Work order — Exactly as written, restate the material below from its first line through the line containing "ATOM 9 N N .", and stop there.

═══

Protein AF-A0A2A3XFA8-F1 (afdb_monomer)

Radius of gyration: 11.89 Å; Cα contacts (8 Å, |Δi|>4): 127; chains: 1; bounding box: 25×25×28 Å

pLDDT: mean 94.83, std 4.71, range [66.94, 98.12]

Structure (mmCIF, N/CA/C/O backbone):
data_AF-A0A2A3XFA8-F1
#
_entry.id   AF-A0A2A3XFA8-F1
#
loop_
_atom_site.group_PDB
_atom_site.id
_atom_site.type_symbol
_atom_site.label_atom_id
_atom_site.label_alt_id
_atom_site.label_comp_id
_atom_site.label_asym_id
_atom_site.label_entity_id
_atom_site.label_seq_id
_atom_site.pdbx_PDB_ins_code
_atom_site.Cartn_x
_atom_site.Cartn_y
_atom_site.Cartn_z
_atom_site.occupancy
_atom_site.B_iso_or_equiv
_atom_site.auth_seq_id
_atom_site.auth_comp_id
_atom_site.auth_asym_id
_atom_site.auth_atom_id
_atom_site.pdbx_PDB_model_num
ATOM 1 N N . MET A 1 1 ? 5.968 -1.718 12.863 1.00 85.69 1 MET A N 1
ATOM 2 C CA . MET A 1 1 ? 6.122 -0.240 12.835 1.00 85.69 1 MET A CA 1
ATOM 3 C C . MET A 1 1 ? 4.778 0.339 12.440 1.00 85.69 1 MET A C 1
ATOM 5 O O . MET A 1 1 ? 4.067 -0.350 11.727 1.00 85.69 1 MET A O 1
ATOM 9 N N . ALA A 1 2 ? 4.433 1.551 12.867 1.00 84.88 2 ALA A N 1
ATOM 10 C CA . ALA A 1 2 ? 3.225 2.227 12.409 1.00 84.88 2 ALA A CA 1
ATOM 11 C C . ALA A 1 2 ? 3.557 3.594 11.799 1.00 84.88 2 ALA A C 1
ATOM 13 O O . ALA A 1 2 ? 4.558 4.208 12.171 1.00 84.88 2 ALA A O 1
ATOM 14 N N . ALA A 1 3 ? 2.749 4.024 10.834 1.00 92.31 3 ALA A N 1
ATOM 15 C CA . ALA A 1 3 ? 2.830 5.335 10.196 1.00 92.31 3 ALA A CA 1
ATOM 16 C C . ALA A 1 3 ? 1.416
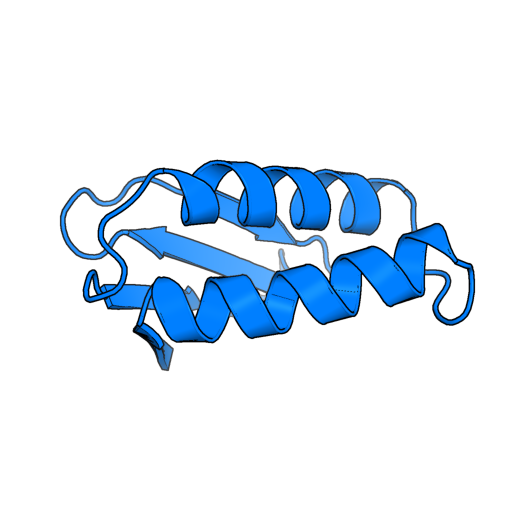 5.848 9.910 1.00 92.31 3 ALA A C 1
ATOM 18 O O . ALA A 1 3 ? 0.491 5.047 9.747 1.00 92.31 3 ALA A O 1
ATOM 19 N N . SER A 1 4 ? 1.247 7.166 9.810 1.00 96.56 4 SER A N 1
ATOM 20 C CA . SER A 1 4 ? -0.028 7.714 9.348 1.00 96.56 4 SER A CA 1
ATOM 21 C C . SER A 1 4 ? -0.246 7.397 7.865 1.00 96.56 4 SER A C 1
ATOM 23 O O . SER A 1 4 ? 0.696 7.347 7.063 1.00 96.56 4 SER A O 1
ATOM 25 N N . ALA A 1 5 ? -1.502 7.190 7.480 1.00 96.94 5 ALA A N 1
ATOM 26 C CA . ALA A 1 5 ? -1.890 6.946 6.099 1.00 96.94 5 ALA A CA 1
ATOM 27 C C . ALA A 1 5 ? -1.432 8.068 5.157 1.00 96.94 5 ALA A C 1
ATOM 29 O O . ALA A 1 5 ? -0.994 7.783 4.043 1.00 96.94 5 ALA A O 1
ATOM 30 N N . GLY A 1 6 ? -1.490 9.326 5.607 1.00 97.19 6 GLY A N 1
ATOM 31 C CA . GLY A 1 6 ? -1.066 10.496 4.840 1.00 97.19 6 GLY A CA 1
ATOM 32 C C . GLY A 1 6 ? 0.438 10.515 4.564 1.00 97.19 6 GLY A C 1
ATOM 33 O O . GLY A 1 6 ? 0.849 10.640 3.410 1.00 97.19 6 GLY A O 1
ATOM 34 N N . GLU A 1 7 ? 1.271 10.324 5.591 1.00 96.62 7 GLU A N 1
ATOM 35 C CA . GLU A 1 7 ? 2.732 10.261 5.421 1.00 96.62 7 GLU A CA 1
ATOM 36 C C . GLU A 1 7 ? 3.146 9.083 4.532 1.00 96.62 7 GLU A C 1
ATOM 38 O O . GLU A 1 7 ? 4.020 9.207 3.662 1.00 96.62 7 GLU A O 1
ATOM 43 N N . LEU A 1 8 ? 2.493 7.933 4.725 1.00 97.06 8 LEU A N 1
ATOM 44 C CA . LEU A 1 8 ? 2.753 6.747 3.924 1.00 97.06 8 LEU A CA 1
ATOM 45 C C . LEU A 1 8 ? 2.317 6.948 2.466 1.00 97.06 8 LEU A C 1
ATOM 47 O O . LEU A 1 8 ? 3.036 6.527 1.558 1.00 97.06 8 L
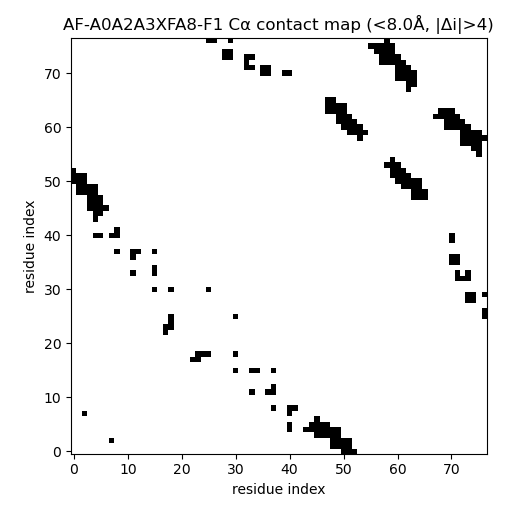EU A O 1
ATOM 51 N N . TYR A 1 9 ? 1.182 7.611 2.228 1.00 98.06 9 TYR A N 1
ATOM 52 C CA . TYR A 1 9 ? 0.692 7.923 0.887 1.00 98.06 9 TYR A CA 1
ATOM 53 C C . TYR A 1 9 ? 1.696 8.772 0.111 1.00 98.06 9 TYR A C 1
ATOM 55 O O . TYR A 1 9 ? 2.099 8.373 -0.983 1.00 98.06 9 TYR A O 1
ATOM 63 N N . GLU A 1 10 ? 2.156 9.886 0.683 1.00 97.88 10 GLU A N 1
ATOM 64 C CA . GLU A 1 10 ? 3.113 10.771 0.010 1.00 97.88 10 GLU A CA 1
ATOM 65 C C . GLU A 1 10 ? 4.441 10.052 -0.266 1.00 97.88 10 GLU A C 1
ATOM 67 O O . GLU A 1 10 ? 4.965 10.106 -1.382 1.00 97.88 10 GLU A O 1
ATOM 72 N N . THR A 1 11 ? 4.936 9.269 0.697 1.00 96.56 11 THR A N 1
ATOM 73 C CA . THR A 1 11 ? 6.162 8.475 0.521 1.00 96.56 11 THR A CA 1
ATOM 74 C C . THR A 1 11 ? 6.028 7.452 -0.611 1.00 96.56 11 THR A C 1
ATOM 76 O O . THR A 1 11 ? 6.905 7.339 -1.474 1.00 96.56 11 THR A O 1
ATOM 79 N N . MET A 1 12 ? 4.936 6.683 -0.627 1.00 96.44 12 MET A N 1
ATOM 80 C CA . MET A 1 12 ? 4.740 5.622 -1.620 1.00 96.44 12 MET A CA 1
ATOM 81 C C . MET A 1 12 ? 4.385 6.183 -2.998 1.00 96.44 12 MET A C 1
ATOM 83 O O . MET A 1 12 ? 4.763 5.585 -4.004 1.00 96.44 12 MET A O 1
ATOM 87 N N . LYS A 1 13 ? 3.742 7.352 -3.065 1.00 97.62 13 LYS A N 1
ATOM 88 C CA . LYS A 1 13 ? 3.481 8.082 -4.310 1.00 97.62 13 LYS A CA 1
ATOM 89 C C . LYS A 1 13 ? 4.780 8.523 -4.986 1.00 97.62 13 LYS A C 1
ATOM 91 O O . LYS A 1 13 ? 4.931 8.297 -6.184 1.00 97.62 13 LYS A O 1
ATOM 96 N N . VAL A 1 14 ? 5.742 9.062 -4.228 1.00 97.69 14 VAL A N 1
ATOM 97 C CA . VAL A 1 14 ? 7.082 9.387 -4.756 1.00 97.69 14 VAL A CA 1
ATOM 98 C C . VAL A 1 14 ? 7.776 8.129 -5.280 1.00 97.69 14 VAL A C 1
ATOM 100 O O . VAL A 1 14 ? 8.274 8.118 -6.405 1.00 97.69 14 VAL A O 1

═══

Answer section —
Protein AF-A0A2A3XFA8-F1 (afdb_monomer)

Radius of gyration: 11.89 Å; Cα contacts (8 Å, |Δi|>4): 127; chains: 1; bounding box: 25×25×28 Å

pLDDT: mean 94.83, std 4.71, range [66.94, 98.12]

Structure (mmCIF, N/CA/C/O backbone):
data_AF-A0A2A3XFA8-F1
#
_entry.id   AF-A0A2A3XFA8-F1
#
loop_
_atom_site.group_PDB
_atom_site.id
_atom_site.type_symbol
_atom_site.label_atom_id
_atom_site.label_alt_id
_atom_site.label_comp_id
_atom_site.label_asym_id
_atom_site.label_entity_id
_atom_site.label_seq_id
_atom_site.pdbx_PDB_ins_code
_atom_site.Cartn_x
_atom_site.Cartn_y
_atom_site.Cartn_z
_atom_site.occupancy
_atom_site.B_iso_or_equiv
_atom_site.auth_seq_id
_atom_site.auth_comp_id
_atom_site.auth_asym_id
_atom_site.auth_atom_id
_atom_site.pdbx_PDB_model_num
ATOM 1 N N . MET A 1 1 ? 5.968 -1.718 12.863 1.00 85.69 1 MET A N 1
ATOM 2 C CA . MET A 1 1 ? 6.122 -0.240 12.835 1.00 85.69 1 MET A CA 1
ATOM 3 C C . MET A 1 1 ? 4.778 0.339 12.440 1.00 85.69 1 MET A C 1
ATOM 5 O O . MET A 1 1 ? 4.067 -0.350 11.727 1.00 85.69 1 MET A O 1
ATOM 9 N N . ALA A 1 2 ? 4.433 1.551 12.867 1.00 84.88 2 ALA A N 1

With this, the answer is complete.